■ YOUR GOAL
Using the records below, give again exactly the lines from the line that contains "ATOM 175 O O" through the line that contains "ATOM 188 O O", both ends included, and only those.

■ WORKING DATA
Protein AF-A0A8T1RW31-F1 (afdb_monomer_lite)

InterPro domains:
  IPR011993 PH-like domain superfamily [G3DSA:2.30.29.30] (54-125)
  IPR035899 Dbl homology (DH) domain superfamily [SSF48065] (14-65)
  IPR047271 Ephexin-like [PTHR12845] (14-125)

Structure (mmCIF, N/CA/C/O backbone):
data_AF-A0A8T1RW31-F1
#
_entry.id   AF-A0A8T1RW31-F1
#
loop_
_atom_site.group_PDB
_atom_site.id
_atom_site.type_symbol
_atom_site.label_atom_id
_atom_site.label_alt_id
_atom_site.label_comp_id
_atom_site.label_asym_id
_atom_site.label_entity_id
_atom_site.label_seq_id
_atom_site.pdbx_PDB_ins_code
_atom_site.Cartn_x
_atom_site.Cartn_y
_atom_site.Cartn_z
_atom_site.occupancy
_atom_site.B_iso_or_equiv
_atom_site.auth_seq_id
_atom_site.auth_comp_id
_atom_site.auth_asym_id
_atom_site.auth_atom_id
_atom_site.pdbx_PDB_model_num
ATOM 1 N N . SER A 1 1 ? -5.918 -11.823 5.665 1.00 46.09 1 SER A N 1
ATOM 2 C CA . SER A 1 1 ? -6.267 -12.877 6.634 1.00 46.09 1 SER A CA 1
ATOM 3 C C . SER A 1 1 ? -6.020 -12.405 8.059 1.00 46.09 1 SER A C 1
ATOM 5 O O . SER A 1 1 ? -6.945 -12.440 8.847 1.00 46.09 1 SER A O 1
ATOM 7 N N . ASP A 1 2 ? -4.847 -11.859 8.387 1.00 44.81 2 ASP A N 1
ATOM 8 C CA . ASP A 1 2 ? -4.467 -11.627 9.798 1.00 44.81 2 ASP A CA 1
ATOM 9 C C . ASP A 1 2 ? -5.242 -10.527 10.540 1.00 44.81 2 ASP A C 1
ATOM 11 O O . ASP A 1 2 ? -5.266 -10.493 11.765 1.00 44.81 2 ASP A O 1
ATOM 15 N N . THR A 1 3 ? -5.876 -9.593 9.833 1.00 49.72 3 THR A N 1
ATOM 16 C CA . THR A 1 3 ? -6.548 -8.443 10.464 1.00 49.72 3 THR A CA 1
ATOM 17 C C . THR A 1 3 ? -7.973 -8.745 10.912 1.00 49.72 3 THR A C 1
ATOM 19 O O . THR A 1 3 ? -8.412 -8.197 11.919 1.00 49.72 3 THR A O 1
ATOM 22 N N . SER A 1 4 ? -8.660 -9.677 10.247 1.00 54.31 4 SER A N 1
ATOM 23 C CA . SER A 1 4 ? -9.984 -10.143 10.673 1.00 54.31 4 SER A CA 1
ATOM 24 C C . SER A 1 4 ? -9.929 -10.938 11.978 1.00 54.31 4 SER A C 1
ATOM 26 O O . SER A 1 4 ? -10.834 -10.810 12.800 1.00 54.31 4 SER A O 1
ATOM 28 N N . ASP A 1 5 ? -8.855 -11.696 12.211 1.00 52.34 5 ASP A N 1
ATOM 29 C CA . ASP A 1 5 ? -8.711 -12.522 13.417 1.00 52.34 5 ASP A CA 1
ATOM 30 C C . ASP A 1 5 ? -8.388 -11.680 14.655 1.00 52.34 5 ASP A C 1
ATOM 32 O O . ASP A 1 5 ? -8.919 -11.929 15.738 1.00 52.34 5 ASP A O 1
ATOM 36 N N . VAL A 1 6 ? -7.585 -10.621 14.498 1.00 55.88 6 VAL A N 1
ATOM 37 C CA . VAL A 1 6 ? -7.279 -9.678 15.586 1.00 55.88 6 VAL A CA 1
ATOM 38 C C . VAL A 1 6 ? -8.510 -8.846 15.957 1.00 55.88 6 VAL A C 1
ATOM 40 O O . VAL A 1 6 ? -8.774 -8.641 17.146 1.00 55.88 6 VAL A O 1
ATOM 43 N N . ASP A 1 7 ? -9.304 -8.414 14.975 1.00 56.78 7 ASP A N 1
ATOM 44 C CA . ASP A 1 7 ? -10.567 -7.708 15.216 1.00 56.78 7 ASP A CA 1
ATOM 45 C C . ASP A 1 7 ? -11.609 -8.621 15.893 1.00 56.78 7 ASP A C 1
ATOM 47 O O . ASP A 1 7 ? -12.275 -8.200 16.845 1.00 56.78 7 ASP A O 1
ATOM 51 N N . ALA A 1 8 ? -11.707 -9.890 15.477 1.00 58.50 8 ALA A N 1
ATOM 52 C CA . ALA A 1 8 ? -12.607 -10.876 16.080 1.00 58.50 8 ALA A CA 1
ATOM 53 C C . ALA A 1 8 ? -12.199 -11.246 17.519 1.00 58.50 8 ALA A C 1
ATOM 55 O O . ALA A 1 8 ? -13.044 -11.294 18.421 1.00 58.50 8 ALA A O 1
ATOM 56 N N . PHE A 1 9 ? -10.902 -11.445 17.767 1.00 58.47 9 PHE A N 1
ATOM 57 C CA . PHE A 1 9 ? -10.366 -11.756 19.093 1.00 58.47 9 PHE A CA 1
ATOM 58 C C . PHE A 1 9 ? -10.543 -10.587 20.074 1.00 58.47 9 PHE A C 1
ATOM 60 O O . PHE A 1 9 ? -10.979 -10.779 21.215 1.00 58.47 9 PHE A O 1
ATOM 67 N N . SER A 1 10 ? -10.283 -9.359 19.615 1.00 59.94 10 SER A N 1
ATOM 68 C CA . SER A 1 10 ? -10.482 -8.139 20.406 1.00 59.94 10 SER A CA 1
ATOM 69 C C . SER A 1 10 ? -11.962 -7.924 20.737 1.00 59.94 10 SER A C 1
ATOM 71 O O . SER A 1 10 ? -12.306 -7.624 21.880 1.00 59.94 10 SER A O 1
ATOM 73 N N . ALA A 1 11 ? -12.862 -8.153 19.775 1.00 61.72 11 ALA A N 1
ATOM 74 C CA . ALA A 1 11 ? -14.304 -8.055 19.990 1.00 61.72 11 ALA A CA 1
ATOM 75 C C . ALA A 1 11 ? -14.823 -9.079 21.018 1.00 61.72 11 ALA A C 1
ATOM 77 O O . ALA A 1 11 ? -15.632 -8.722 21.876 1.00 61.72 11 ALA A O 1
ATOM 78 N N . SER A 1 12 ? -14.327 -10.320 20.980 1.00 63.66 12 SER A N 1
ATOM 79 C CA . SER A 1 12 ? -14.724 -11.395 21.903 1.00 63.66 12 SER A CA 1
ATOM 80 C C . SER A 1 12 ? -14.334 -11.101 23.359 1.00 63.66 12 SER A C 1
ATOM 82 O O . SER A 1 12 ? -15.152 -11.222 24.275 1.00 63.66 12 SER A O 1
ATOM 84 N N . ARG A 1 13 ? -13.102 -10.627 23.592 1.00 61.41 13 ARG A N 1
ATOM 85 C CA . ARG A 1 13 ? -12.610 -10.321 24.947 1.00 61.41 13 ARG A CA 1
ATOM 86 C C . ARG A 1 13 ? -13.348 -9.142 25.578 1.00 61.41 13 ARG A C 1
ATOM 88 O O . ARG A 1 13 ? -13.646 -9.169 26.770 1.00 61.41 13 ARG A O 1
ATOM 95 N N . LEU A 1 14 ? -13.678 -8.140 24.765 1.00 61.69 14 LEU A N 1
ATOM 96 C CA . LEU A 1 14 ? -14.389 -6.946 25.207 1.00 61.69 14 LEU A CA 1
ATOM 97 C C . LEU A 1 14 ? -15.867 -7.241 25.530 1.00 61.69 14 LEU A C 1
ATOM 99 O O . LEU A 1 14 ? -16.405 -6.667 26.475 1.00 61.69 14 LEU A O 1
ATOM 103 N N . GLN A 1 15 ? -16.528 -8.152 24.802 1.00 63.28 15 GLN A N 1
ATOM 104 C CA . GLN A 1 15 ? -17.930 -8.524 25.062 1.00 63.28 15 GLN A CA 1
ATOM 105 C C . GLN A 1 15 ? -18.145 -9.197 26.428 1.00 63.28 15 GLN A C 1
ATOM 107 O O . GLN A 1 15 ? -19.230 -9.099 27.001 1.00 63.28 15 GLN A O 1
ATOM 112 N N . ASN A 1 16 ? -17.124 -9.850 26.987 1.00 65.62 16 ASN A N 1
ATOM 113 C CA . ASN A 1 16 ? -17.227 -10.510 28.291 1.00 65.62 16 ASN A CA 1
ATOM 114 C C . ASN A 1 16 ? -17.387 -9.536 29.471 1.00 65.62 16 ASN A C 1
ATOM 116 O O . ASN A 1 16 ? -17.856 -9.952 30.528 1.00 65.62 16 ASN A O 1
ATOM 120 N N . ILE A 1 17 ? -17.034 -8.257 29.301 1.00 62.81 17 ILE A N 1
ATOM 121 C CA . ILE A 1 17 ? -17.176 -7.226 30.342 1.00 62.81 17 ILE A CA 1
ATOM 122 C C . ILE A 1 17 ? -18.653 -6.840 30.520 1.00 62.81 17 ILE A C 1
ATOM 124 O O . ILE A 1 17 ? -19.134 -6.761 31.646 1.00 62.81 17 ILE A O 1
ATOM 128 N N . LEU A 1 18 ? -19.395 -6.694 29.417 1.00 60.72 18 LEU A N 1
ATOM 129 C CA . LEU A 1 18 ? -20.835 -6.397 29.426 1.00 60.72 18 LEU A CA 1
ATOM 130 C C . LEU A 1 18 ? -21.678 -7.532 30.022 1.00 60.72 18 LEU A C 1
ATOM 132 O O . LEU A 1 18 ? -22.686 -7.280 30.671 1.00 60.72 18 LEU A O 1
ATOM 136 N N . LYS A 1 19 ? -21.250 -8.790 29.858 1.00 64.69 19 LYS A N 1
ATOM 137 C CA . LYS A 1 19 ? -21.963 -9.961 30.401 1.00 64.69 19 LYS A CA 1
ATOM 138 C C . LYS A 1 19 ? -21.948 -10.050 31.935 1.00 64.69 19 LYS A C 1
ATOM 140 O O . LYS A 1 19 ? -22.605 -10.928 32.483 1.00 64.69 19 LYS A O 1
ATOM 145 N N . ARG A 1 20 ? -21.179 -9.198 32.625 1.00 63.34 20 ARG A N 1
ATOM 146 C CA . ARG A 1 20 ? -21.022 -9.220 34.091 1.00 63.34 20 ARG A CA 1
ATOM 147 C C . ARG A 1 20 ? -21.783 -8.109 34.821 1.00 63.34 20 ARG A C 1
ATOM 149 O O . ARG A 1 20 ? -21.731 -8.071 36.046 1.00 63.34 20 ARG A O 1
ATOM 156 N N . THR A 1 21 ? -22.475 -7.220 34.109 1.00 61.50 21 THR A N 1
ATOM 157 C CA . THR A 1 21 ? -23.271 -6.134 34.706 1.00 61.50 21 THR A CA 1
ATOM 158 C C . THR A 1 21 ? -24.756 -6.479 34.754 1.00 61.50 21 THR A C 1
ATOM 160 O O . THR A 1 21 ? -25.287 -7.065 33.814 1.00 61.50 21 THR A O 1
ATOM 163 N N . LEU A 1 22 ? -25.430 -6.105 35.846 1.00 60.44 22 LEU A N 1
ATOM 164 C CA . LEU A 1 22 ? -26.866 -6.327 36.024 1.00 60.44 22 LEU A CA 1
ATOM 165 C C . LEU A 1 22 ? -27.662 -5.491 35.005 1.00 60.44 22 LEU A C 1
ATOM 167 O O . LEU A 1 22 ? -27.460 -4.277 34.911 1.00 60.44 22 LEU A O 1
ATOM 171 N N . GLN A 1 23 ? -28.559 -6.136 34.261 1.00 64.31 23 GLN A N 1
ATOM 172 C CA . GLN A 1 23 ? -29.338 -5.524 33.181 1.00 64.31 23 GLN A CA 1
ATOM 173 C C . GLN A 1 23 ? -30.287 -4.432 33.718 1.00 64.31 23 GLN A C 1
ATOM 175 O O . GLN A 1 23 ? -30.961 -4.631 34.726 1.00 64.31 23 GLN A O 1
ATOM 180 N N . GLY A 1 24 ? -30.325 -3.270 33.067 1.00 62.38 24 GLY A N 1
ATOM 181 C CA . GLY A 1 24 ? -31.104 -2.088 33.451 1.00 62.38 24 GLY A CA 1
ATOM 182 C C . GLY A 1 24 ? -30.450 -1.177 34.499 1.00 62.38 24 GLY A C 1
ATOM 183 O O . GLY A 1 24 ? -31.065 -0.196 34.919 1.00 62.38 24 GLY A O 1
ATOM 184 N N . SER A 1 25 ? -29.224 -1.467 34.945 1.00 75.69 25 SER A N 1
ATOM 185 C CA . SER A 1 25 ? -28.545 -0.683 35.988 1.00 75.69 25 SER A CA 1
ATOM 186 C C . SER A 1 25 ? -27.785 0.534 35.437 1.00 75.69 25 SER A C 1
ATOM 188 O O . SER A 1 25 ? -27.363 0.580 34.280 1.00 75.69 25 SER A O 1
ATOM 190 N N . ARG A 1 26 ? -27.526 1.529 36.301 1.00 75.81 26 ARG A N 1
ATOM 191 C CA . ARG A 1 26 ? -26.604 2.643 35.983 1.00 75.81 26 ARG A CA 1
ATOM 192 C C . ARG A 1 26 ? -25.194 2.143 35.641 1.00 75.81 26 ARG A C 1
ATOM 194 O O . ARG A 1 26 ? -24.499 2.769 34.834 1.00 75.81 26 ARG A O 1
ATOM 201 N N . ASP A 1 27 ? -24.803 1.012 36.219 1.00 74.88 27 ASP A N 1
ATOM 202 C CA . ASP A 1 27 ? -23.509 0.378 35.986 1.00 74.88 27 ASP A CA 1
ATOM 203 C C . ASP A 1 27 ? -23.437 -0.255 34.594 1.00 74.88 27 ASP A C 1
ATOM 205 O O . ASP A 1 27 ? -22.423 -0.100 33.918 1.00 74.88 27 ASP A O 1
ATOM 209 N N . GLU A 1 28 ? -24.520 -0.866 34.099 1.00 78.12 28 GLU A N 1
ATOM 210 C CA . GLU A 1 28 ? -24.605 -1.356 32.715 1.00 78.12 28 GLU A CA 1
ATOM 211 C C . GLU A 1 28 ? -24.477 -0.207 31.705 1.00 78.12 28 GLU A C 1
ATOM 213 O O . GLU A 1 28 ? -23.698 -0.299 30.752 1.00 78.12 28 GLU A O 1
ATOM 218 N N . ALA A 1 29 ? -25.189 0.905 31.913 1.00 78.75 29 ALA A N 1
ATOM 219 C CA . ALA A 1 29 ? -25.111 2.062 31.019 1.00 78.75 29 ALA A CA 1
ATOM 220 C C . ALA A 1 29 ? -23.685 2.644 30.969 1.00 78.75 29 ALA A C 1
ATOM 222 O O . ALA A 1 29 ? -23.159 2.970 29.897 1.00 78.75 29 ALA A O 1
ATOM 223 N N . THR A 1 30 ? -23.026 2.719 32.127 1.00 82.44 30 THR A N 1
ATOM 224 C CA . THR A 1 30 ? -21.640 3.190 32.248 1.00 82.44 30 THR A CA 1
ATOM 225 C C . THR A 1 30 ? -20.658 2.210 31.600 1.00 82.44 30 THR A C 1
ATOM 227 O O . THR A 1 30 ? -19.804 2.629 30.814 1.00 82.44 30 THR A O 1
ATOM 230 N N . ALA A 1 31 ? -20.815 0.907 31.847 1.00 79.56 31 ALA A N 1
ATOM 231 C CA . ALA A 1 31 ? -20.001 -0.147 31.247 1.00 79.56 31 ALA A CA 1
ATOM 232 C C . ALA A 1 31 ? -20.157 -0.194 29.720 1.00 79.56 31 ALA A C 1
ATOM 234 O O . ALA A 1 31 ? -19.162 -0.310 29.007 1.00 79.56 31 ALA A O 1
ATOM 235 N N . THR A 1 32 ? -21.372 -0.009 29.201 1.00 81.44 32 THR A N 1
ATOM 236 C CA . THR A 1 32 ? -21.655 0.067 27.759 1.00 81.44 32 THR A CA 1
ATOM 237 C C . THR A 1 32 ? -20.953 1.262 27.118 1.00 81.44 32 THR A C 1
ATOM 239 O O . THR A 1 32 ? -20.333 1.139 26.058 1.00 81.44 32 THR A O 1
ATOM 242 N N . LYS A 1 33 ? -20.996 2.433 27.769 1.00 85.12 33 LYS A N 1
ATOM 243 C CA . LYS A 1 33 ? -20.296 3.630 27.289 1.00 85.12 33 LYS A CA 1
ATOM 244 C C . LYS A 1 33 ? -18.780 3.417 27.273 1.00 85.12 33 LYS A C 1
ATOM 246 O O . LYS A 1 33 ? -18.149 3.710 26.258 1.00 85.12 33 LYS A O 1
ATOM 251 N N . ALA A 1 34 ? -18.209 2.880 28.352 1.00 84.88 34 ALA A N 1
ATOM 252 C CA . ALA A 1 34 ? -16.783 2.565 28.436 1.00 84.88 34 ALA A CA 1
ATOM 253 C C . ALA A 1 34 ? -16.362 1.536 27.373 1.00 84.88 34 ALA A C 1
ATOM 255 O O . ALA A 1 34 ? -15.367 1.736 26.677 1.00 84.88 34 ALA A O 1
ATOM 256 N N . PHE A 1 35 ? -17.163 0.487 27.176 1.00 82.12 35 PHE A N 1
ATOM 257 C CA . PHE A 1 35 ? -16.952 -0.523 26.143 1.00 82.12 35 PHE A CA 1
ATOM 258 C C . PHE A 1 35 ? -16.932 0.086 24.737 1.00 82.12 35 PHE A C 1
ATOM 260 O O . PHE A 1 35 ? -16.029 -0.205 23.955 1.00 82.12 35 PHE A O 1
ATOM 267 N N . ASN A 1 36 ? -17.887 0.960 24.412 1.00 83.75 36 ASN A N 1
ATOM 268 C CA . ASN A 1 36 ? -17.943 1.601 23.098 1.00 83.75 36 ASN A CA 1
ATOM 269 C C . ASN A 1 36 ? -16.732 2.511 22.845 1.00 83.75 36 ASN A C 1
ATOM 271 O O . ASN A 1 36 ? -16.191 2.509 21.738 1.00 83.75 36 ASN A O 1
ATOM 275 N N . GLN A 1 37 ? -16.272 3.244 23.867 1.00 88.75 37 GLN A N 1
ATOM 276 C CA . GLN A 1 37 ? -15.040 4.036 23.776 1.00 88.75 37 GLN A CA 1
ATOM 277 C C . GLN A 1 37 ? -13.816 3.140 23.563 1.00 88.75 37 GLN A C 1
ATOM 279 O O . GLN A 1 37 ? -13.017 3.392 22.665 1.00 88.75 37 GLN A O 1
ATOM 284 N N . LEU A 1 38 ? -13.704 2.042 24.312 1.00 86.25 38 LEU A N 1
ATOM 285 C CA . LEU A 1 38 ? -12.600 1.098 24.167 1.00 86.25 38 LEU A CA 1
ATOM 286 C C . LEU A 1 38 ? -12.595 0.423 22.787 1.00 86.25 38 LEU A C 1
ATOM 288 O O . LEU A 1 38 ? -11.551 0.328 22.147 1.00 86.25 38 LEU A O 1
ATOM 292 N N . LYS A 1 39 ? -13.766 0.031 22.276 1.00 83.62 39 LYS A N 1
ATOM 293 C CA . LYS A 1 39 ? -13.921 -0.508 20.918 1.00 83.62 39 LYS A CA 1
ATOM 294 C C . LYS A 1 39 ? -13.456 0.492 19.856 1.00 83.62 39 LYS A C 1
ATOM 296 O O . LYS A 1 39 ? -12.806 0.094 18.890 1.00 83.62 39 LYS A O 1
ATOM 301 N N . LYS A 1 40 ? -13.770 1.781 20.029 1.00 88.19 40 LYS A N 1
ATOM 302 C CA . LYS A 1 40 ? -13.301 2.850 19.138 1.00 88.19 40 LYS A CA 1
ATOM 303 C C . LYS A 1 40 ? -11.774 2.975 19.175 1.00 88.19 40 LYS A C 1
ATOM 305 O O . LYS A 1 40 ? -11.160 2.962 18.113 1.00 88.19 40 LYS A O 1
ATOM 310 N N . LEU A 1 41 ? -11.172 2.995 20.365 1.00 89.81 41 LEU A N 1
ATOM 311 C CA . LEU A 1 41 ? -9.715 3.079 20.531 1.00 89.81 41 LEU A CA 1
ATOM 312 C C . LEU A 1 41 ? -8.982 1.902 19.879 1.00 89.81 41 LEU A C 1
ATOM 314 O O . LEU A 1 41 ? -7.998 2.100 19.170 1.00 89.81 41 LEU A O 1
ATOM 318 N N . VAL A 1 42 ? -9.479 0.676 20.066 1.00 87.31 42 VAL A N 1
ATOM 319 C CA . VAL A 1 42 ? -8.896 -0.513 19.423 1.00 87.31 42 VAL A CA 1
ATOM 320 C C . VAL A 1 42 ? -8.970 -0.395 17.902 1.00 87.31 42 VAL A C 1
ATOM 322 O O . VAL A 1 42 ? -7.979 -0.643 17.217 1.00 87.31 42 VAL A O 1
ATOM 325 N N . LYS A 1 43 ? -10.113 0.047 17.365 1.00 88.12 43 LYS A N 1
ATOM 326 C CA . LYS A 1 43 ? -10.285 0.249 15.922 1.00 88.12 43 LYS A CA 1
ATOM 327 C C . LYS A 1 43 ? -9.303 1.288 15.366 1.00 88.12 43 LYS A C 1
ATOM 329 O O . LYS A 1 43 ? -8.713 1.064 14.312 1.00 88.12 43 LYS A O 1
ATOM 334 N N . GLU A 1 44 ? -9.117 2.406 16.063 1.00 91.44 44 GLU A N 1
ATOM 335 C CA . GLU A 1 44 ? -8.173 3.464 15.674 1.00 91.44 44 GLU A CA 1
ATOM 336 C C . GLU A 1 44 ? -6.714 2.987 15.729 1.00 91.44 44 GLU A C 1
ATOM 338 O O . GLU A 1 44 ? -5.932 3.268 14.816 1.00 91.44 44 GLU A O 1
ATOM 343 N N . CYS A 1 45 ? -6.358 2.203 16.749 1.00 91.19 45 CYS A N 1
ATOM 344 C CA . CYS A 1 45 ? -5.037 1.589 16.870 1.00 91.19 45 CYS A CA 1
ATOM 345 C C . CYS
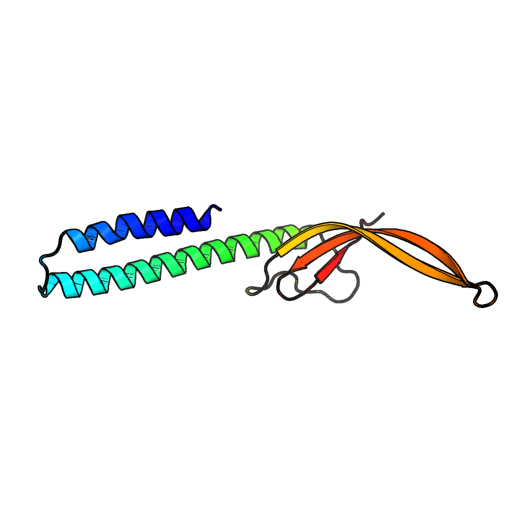 A 1 45 ? -4.763 0.624 15.709 1.00 91.19 45 CYS A C 1
ATOM 347 O O . CYS A 1 45 ? -3.748 0.747 15.021 1.00 91.19 45 CYS A O 1
ATOM 349 N N . ASN A 1 46 ? -5.708 -0.273 15.414 1.00 89.25 46 ASN A N 1
ATOM 350 C CA . ASN A 1 46 ? -5.577 -1.231 14.316 1.00 89.25 46 ASN A CA 1
ATOM 351 C C . ASN A 1 46 ? -5.449 -0.521 12.960 1.00 89.25 46 ASN A C 1
ATOM 353 O O . ASN A 1 46 ? -4.591 -0.886 12.153 1.00 89.25 46 ASN A O 1
ATOM 357 N N . ALA A 1 47 ? -6.234 0.536 12.726 1.00 90.56 47 ALA A N 1
ATOM 358 C CA . ALA A 1 47 ? -6.122 1.352 11.518 1.00 90.56 47 ALA A CA 1
ATOM 359 C C . ALA A 1 47 ? -4.746 2.035 11.404 1.00 90.56 47 ALA A C 1
ATOM 361 O O . ALA A 1 47 ? -4.157 2.065 10.321 1.00 90.56 47 ALA A O 1
ATOM 362 N N . SER A 1 48 ? -4.200 2.525 12.520 1.00 92.56 48 SER A N 1
ATOM 363 C CA . SER A 1 48 ? -2.872 3.148 12.565 1.00 92.56 48 SER A CA 1
ATOM 364 C C . SER A 1 48 ? -1.760 2.140 12.263 1.00 92.56 48 SER A C 1
ATOM 366 O O . SER A 1 48 ? -0.892 2.419 11.437 1.00 92.56 48 SER A O 1
ATOM 368 N N . VAL A 1 49 ? -1.825 0.933 12.839 1.00 93.88 49 VAL A N 1
ATOM 369 C CA . VAL A 1 49 ? -0.881 -0.161 12.543 1.00 93.88 49 VAL A CA 1
ATOM 370 C C . VAL A 1 49 ? -0.932 -0.543 11.062 1.00 93.88 49 VAL A C 1
ATOM 372 O O . VAL A 1 49 ? 0.110 -0.685 10.423 1.00 93.88 49 VAL A O 1
ATOM 375 N N . GLN A 1 50 ? -2.128 -0.673 10.481 1.00 91.50 50 GLN A N 1
ATOM 376 C CA . GLN A 1 50 ? -2.272 -0.930 9.045 1.00 91.50 50 GLN A CA 1
ATOM 377 C C . GLN A 1 50 ? -1.703 0.212 8.195 1.00 91.50 50 GLN A C 1
ATOM 379 O O . GLN A 1 50 ? -1.067 -0.035 7.173 1.00 91.50 50 GLN A O 1
ATOM 384 N N . SER A 1 51 ? -1.919 1.467 8.593 1.00 93.62 51 SER A N 1
ATOM 385 C CA . SER A 1 51 ? -1.336 2.622 7.907 1.00 93.62 51 SER A CA 1
ATOM 386 C C . SER A 1 51 ? 0.189 2.593 7.947 1.00 93.62 51 SER A C 1
ATOM 388 O O . SER A 1 51 ? 0.824 2.852 6.931 1.00 93.62 51 SER A O 1
ATOM 390 N N . MET A 1 52 ? 0.774 2.227 9.088 1.00 94.88 52 MET A N 1
ATOM 391 C CA . MET A 1 52 ? 2.223 2.134 9.249 1.00 94.88 52 MET A CA 1
ATOM 392 C C . MET A 1 52 ? 2.821 1.047 8.351 1.00 94.88 52 MET A C 1
ATOM 394 O O . MET A 1 52 ? 3.769 1.328 7.626 1.00 94.88 52 MET A O 1
ATOM 398 N N . LYS A 1 53 ? 2.208 -0.144 8.306 1.00 94.50 53 LYS A N 1
ATOM 399 C CA . LYS A 1 53 ? 2.634 -1.239 7.414 1.00 94.50 53 LYS A CA 1
ATOM 400 C C . LYS A 1 53 ? 2.623 -0.825 5.939 1.00 94.50 53 LYS A C 1
ATOM 402 O O . LYS A 1 53 ? 3.577 -1.096 5.217 1.00 94.50 53 LYS A O 1
ATOM 407 N N . ARG A 1 54 ? 1.567 -0.129 5.500 1.00 95.50 54 ARG A N 1
ATOM 408 C CA . ARG A 1 54 ? 1.450 0.377 4.119 1.00 95.50 54 ARG A CA 1
ATOM 409 C C . ARG A 1 54 ? 2.543 1.408 3.820 1.00 95.50 54 ARG A C 1
ATOM 411 O O . ARG A 1 54 ? 3.192 1.326 2.784 1.00 95.50 54 ARG A O 1
ATOM 418 N N . THR A 1 55 ? 2.815 2.325 4.749 1.00 95.75 55 THR A N 1
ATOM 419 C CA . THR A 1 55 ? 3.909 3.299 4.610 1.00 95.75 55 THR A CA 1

■ FINAL ANSWER
ATOM 175 O O . GLN A 1 23 ? -30.961 -4.631 34.726 1.00 64.31 23 GLN A O 1
ATOM 180 N N . GLY A 1 24 ? -30.325 -3.270 33.067 1.00 62.38 24 GLY A N 1
ATOM 181 C CA . GLY A 1 24 ? -31.104 -2.088 33.451 1.00 62.38 24 GLY A CA 1
ATOM 182 C C . GLY A 1 24 ? -30.450 -1.177 34.499 1.00 62.38 24 GLY A C 1
ATOM 183 O O . GLY A 1 24 ? -31.065 -0.196 34.919 1.00 62.38 24 GLY A O 1
ATOM 184 N N . SER A 1 25 ? -29.224 -1.467 34.945 1.00 75.69 25 SER A N 1
ATOM 185 C CA . SER A 1 25 ? -28.545 -0.683 35.988 1.00 75.69 25 SER A CA 1
ATOM 186 C C . SER A 1 25 ? -27.785 0.534 35.437 1.00 75.69 25 SER A C 1
ATOM 188 O O . SER A 1 25 ? -27.363 0.580 34.280 1.00 75.69 25 SER A O 1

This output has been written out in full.